Real-Time Environmental Monitoring Sensors and Systems

The natural environment is complex and changes continuously at varying paces. Many, like the weather, we notice from day to day. However, patterns and rhythms examined over time give us the bigger picture. These weather statistics become climate and help us build an understanding of the patterns of change over the long term. Real-Time Environmental Monitoring: Sensors and Systems introduces the fundamentals of environmental monitoring, based on electronic sensors, instruments, and systems that allow real-time and long-term data acquisition, data-logging, and telemetry. The book details state-of-the-art technology, using a practical approach, and includes applications to many environmental and ecological systems. In the first part of the book, the author develops a story of how starting with sensors, you can progressively build more complex instruments, leading to entire systems that end with databases and web servers.

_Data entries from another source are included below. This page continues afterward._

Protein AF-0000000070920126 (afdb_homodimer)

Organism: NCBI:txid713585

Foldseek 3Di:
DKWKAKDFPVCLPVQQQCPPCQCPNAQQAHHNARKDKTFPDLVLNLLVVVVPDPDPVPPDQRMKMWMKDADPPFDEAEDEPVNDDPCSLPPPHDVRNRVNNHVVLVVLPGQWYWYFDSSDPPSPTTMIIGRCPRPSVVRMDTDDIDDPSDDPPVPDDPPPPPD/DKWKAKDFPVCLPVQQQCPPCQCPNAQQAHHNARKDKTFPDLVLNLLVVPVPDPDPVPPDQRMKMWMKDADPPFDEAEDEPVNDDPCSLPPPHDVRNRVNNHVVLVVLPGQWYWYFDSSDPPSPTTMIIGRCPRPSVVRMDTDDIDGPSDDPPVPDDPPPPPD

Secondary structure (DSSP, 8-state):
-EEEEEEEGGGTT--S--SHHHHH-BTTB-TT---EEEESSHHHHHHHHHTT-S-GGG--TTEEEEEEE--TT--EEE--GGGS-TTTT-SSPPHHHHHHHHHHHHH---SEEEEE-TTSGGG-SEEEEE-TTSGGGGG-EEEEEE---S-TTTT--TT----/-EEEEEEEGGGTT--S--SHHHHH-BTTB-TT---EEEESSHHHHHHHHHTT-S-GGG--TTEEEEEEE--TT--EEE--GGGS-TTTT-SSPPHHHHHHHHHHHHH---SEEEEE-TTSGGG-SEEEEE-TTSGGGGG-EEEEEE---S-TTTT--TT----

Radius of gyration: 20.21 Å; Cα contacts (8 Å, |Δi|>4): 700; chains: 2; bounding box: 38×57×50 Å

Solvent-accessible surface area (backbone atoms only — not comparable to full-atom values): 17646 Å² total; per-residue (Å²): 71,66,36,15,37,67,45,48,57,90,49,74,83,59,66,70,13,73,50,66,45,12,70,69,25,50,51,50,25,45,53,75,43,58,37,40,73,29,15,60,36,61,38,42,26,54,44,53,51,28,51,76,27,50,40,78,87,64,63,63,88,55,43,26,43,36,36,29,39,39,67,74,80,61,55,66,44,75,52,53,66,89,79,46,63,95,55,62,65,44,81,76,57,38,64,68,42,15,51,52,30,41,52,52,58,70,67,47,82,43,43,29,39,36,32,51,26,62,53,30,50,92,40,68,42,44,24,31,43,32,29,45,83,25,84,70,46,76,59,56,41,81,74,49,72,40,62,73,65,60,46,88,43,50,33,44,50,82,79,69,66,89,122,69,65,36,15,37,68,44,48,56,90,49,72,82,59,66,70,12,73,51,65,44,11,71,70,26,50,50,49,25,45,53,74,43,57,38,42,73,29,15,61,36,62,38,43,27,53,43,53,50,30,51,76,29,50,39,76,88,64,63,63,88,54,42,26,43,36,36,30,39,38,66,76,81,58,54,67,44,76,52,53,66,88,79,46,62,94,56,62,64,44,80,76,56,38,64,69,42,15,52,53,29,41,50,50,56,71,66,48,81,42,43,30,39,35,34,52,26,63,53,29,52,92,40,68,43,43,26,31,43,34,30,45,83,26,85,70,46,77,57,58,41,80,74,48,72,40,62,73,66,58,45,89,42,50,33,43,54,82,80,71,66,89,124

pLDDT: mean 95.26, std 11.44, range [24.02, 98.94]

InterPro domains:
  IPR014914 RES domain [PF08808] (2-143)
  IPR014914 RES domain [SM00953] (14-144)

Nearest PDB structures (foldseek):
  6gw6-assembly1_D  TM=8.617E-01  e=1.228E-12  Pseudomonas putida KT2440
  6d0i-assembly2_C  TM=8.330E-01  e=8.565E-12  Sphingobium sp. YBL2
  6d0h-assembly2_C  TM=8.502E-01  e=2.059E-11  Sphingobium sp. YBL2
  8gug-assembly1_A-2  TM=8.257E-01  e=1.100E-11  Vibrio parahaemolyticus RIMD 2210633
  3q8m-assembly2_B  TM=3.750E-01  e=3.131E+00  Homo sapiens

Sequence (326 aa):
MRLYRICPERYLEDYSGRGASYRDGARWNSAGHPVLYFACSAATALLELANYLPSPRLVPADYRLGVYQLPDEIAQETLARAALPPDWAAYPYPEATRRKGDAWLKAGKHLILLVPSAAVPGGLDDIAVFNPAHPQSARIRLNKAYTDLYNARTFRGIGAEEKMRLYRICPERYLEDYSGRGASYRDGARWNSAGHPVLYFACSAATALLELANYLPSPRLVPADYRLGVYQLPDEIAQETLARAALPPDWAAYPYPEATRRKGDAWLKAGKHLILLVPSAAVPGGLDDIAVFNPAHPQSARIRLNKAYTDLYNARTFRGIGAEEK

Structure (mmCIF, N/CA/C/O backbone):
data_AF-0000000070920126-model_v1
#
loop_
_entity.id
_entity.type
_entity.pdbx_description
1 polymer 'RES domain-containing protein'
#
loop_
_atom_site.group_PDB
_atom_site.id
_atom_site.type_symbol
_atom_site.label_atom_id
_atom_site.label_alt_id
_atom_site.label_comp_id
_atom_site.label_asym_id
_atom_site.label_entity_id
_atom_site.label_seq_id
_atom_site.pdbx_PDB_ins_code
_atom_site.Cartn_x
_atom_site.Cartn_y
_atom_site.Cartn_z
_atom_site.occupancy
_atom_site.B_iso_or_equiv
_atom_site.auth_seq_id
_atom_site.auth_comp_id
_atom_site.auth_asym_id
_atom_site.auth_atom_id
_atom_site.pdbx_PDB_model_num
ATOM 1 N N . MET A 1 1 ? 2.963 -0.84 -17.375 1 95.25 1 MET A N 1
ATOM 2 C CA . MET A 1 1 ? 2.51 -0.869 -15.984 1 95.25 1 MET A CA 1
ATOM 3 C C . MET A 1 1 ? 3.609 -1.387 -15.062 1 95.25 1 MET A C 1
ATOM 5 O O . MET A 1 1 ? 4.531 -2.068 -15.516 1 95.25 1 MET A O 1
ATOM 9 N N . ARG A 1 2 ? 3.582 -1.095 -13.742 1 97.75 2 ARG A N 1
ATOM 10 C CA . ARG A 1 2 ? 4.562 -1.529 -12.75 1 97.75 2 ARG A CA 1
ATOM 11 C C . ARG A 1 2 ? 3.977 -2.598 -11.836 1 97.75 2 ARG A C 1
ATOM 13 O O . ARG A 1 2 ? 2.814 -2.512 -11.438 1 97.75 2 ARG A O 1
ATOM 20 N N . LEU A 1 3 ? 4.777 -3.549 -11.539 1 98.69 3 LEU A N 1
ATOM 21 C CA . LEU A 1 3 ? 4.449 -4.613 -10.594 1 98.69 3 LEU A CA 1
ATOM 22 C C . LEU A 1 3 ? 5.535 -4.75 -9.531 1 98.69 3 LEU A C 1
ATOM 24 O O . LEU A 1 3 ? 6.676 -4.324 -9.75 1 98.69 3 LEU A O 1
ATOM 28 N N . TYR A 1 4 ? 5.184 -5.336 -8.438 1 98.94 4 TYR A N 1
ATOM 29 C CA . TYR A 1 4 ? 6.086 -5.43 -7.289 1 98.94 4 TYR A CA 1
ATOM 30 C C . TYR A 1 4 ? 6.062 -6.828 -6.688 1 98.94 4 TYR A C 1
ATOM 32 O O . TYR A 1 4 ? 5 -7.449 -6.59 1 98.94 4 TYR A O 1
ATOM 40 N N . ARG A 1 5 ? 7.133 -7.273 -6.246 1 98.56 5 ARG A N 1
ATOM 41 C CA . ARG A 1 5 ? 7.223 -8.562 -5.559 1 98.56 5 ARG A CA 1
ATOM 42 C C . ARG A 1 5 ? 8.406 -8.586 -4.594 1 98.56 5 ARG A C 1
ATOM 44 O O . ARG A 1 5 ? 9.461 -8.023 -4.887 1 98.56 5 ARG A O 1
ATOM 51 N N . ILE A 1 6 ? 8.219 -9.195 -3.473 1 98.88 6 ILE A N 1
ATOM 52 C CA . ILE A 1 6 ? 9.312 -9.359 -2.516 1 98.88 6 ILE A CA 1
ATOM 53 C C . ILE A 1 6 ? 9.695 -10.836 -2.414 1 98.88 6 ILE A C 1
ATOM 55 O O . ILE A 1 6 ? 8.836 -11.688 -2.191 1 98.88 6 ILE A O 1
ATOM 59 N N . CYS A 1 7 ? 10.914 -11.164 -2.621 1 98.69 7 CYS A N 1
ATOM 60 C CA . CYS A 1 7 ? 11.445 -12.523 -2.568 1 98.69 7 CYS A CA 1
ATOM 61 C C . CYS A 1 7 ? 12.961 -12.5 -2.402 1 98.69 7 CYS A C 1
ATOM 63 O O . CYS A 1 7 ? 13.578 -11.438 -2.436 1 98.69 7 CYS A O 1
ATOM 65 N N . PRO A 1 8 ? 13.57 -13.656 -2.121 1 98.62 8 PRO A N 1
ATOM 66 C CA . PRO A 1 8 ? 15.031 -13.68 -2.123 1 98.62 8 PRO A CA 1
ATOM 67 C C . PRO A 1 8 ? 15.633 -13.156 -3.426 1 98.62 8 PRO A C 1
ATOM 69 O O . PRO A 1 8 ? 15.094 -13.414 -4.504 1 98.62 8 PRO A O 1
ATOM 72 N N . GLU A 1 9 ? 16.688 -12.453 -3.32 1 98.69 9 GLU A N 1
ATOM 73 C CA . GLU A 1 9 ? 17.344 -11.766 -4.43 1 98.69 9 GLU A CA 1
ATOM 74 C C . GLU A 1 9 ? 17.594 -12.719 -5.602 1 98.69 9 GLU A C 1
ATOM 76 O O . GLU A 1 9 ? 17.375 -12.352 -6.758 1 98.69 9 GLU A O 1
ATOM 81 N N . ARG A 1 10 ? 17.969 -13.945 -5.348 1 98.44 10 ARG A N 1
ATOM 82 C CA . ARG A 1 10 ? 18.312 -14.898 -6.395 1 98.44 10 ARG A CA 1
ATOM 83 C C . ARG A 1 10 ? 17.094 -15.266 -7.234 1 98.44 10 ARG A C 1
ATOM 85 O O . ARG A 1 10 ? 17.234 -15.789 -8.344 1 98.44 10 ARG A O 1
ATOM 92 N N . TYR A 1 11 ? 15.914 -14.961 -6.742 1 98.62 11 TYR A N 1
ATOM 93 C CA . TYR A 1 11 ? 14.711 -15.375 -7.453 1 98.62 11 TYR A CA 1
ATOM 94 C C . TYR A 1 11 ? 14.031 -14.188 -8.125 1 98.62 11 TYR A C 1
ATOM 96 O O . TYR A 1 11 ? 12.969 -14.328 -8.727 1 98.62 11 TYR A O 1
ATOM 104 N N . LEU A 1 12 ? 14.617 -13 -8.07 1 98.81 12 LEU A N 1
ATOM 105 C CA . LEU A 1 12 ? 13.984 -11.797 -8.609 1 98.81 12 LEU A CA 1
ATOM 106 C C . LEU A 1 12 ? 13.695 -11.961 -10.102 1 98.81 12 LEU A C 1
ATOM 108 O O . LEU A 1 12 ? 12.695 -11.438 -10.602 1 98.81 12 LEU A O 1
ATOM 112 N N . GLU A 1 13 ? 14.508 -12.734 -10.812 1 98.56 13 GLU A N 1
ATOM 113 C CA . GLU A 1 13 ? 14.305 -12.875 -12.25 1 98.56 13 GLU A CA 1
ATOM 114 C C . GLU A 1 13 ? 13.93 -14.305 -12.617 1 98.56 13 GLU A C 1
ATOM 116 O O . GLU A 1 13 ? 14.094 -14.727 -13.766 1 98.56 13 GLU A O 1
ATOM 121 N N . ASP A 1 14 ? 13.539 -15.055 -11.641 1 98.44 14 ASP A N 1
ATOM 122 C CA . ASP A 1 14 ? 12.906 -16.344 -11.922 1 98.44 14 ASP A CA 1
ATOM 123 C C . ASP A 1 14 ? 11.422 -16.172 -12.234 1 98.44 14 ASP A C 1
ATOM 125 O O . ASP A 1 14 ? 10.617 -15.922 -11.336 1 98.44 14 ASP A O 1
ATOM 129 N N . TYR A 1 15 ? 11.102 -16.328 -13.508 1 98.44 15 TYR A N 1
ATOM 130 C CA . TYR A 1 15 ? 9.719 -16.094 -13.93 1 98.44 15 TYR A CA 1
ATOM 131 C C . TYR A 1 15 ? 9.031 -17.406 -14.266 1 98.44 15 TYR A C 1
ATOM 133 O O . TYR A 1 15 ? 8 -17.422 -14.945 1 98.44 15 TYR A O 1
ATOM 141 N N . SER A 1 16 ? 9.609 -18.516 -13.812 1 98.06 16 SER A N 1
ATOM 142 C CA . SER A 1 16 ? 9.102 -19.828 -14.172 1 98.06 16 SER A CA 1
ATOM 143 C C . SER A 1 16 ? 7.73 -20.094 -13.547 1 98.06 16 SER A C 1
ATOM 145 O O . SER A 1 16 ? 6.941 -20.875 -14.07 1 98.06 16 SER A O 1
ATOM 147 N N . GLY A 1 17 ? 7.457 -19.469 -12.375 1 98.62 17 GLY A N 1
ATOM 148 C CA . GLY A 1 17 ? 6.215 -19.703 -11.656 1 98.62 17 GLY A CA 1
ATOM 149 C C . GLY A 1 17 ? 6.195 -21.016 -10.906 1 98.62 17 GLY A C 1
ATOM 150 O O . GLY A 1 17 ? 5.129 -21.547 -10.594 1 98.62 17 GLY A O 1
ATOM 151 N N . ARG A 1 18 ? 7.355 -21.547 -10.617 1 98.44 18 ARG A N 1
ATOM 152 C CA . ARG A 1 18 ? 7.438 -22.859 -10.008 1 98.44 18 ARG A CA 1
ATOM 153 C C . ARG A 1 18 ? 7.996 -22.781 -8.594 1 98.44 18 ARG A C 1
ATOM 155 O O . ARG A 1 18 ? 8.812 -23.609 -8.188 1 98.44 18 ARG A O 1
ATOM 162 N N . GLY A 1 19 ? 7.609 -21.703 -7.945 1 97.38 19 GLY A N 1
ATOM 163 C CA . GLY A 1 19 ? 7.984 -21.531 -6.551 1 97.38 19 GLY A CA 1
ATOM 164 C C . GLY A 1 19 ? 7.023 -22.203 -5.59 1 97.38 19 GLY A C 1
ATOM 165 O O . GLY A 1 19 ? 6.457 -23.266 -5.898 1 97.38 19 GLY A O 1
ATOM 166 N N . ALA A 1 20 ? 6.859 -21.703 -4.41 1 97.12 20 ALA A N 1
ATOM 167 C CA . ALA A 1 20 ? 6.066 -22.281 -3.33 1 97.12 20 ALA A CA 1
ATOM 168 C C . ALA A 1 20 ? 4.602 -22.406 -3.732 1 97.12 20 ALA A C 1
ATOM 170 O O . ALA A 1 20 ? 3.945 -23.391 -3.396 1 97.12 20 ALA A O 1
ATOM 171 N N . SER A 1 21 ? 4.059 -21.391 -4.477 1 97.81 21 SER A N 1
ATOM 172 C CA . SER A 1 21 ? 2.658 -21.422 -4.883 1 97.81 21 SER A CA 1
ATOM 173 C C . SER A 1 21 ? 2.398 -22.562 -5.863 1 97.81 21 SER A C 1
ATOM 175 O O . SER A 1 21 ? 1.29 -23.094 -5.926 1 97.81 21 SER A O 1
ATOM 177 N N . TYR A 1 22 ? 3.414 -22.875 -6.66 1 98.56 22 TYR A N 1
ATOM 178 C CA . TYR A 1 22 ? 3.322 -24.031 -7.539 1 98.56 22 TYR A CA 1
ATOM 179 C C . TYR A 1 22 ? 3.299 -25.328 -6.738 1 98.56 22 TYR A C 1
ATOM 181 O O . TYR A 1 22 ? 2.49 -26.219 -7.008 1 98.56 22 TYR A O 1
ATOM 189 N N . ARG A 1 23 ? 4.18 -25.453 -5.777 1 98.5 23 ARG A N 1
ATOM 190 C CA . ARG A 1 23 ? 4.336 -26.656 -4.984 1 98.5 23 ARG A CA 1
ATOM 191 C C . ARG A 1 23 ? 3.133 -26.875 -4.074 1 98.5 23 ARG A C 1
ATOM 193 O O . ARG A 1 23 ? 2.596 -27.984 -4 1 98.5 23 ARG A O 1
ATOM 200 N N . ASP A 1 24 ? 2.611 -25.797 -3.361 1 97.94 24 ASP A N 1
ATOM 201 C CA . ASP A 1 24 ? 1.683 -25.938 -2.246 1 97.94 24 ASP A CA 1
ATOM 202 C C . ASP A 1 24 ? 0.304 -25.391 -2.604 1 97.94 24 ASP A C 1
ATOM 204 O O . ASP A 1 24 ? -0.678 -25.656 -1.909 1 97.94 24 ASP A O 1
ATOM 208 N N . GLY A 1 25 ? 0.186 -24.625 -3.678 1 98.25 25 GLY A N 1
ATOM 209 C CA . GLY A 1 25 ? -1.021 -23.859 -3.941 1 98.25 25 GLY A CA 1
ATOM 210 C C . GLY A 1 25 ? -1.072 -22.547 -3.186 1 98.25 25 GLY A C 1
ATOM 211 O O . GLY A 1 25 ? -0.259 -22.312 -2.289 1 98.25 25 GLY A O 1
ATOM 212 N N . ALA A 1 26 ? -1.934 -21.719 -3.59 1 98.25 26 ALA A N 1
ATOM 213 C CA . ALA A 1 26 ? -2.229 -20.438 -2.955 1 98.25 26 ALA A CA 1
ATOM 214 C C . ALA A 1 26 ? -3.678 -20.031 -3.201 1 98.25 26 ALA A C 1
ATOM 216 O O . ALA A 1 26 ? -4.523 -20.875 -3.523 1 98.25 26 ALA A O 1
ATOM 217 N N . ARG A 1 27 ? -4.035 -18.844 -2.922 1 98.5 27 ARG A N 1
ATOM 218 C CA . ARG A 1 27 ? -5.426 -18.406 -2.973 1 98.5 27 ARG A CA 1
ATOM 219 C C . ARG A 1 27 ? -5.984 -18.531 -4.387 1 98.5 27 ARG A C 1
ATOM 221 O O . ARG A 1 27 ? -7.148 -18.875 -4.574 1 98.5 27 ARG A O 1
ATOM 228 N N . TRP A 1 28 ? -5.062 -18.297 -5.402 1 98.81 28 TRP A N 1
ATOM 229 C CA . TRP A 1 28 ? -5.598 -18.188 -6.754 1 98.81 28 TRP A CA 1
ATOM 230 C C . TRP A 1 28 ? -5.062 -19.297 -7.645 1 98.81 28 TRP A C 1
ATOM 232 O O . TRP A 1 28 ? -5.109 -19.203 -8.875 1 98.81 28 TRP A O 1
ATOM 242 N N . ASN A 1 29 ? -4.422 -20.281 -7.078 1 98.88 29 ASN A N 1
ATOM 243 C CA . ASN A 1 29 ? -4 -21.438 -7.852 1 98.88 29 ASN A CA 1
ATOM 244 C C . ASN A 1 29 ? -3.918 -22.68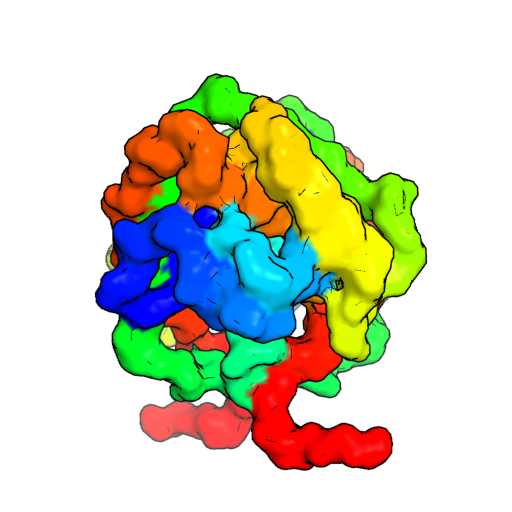8 -6.984 1 98.88 29 ASN A C 1
ATOM 246 O O . ASN A 1 29 ? -3.521 -22.625 -5.82 1 98.88 29 ASN A O 1
ATOM 250 N N . SER A 1 30 ? -4.242 -23.797 -7.543 1 98.56 30 SER A N 1
ATOM 251 C CA . SER A 1 30 ? -3.932 -25.094 -6.945 1 98.56 30 SER A CA 1
ATOM 252 C C . SER A 1 30 ? -2.475 -25.484 -7.184 1 98.56 30 SER A C 1
ATOM 254 O O . SER A 1 30 ? -1.835 -24.969 -8.109 1 98.56 30 SER A O 1
ATOM 256 N N . ALA A 1 31 ? -2.031 -26.391 -6.352 1 98.56 31 ALA A N 1
ATOM 257 C CA . ALA A 1 31 ? -0.702 -26.953 -6.586 1 98.56 31 ALA A CA 1
ATOM 258 C C . ALA A 1 31 ? -0.584 -27.5 -8 1 98.56 31 ALA A C 1
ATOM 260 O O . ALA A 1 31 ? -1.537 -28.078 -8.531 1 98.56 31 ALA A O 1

In the second part, he covers a variety of sensors and systems employed to measure environmental variables in air, water, soils, vegetation canopies, and wildlife observation and tracking. This is an emerging area that is very important to some aspects of environmental assessment and compliance monitoring. Real-time monitoring approaches can facilitate the cost effective collection of data over time and, to some extent, negate the need for sample, collection, handling, and transport to a laboratory, either on-site or off-site. It provides the tools you need to develop, employ, and maintain environmental monitors.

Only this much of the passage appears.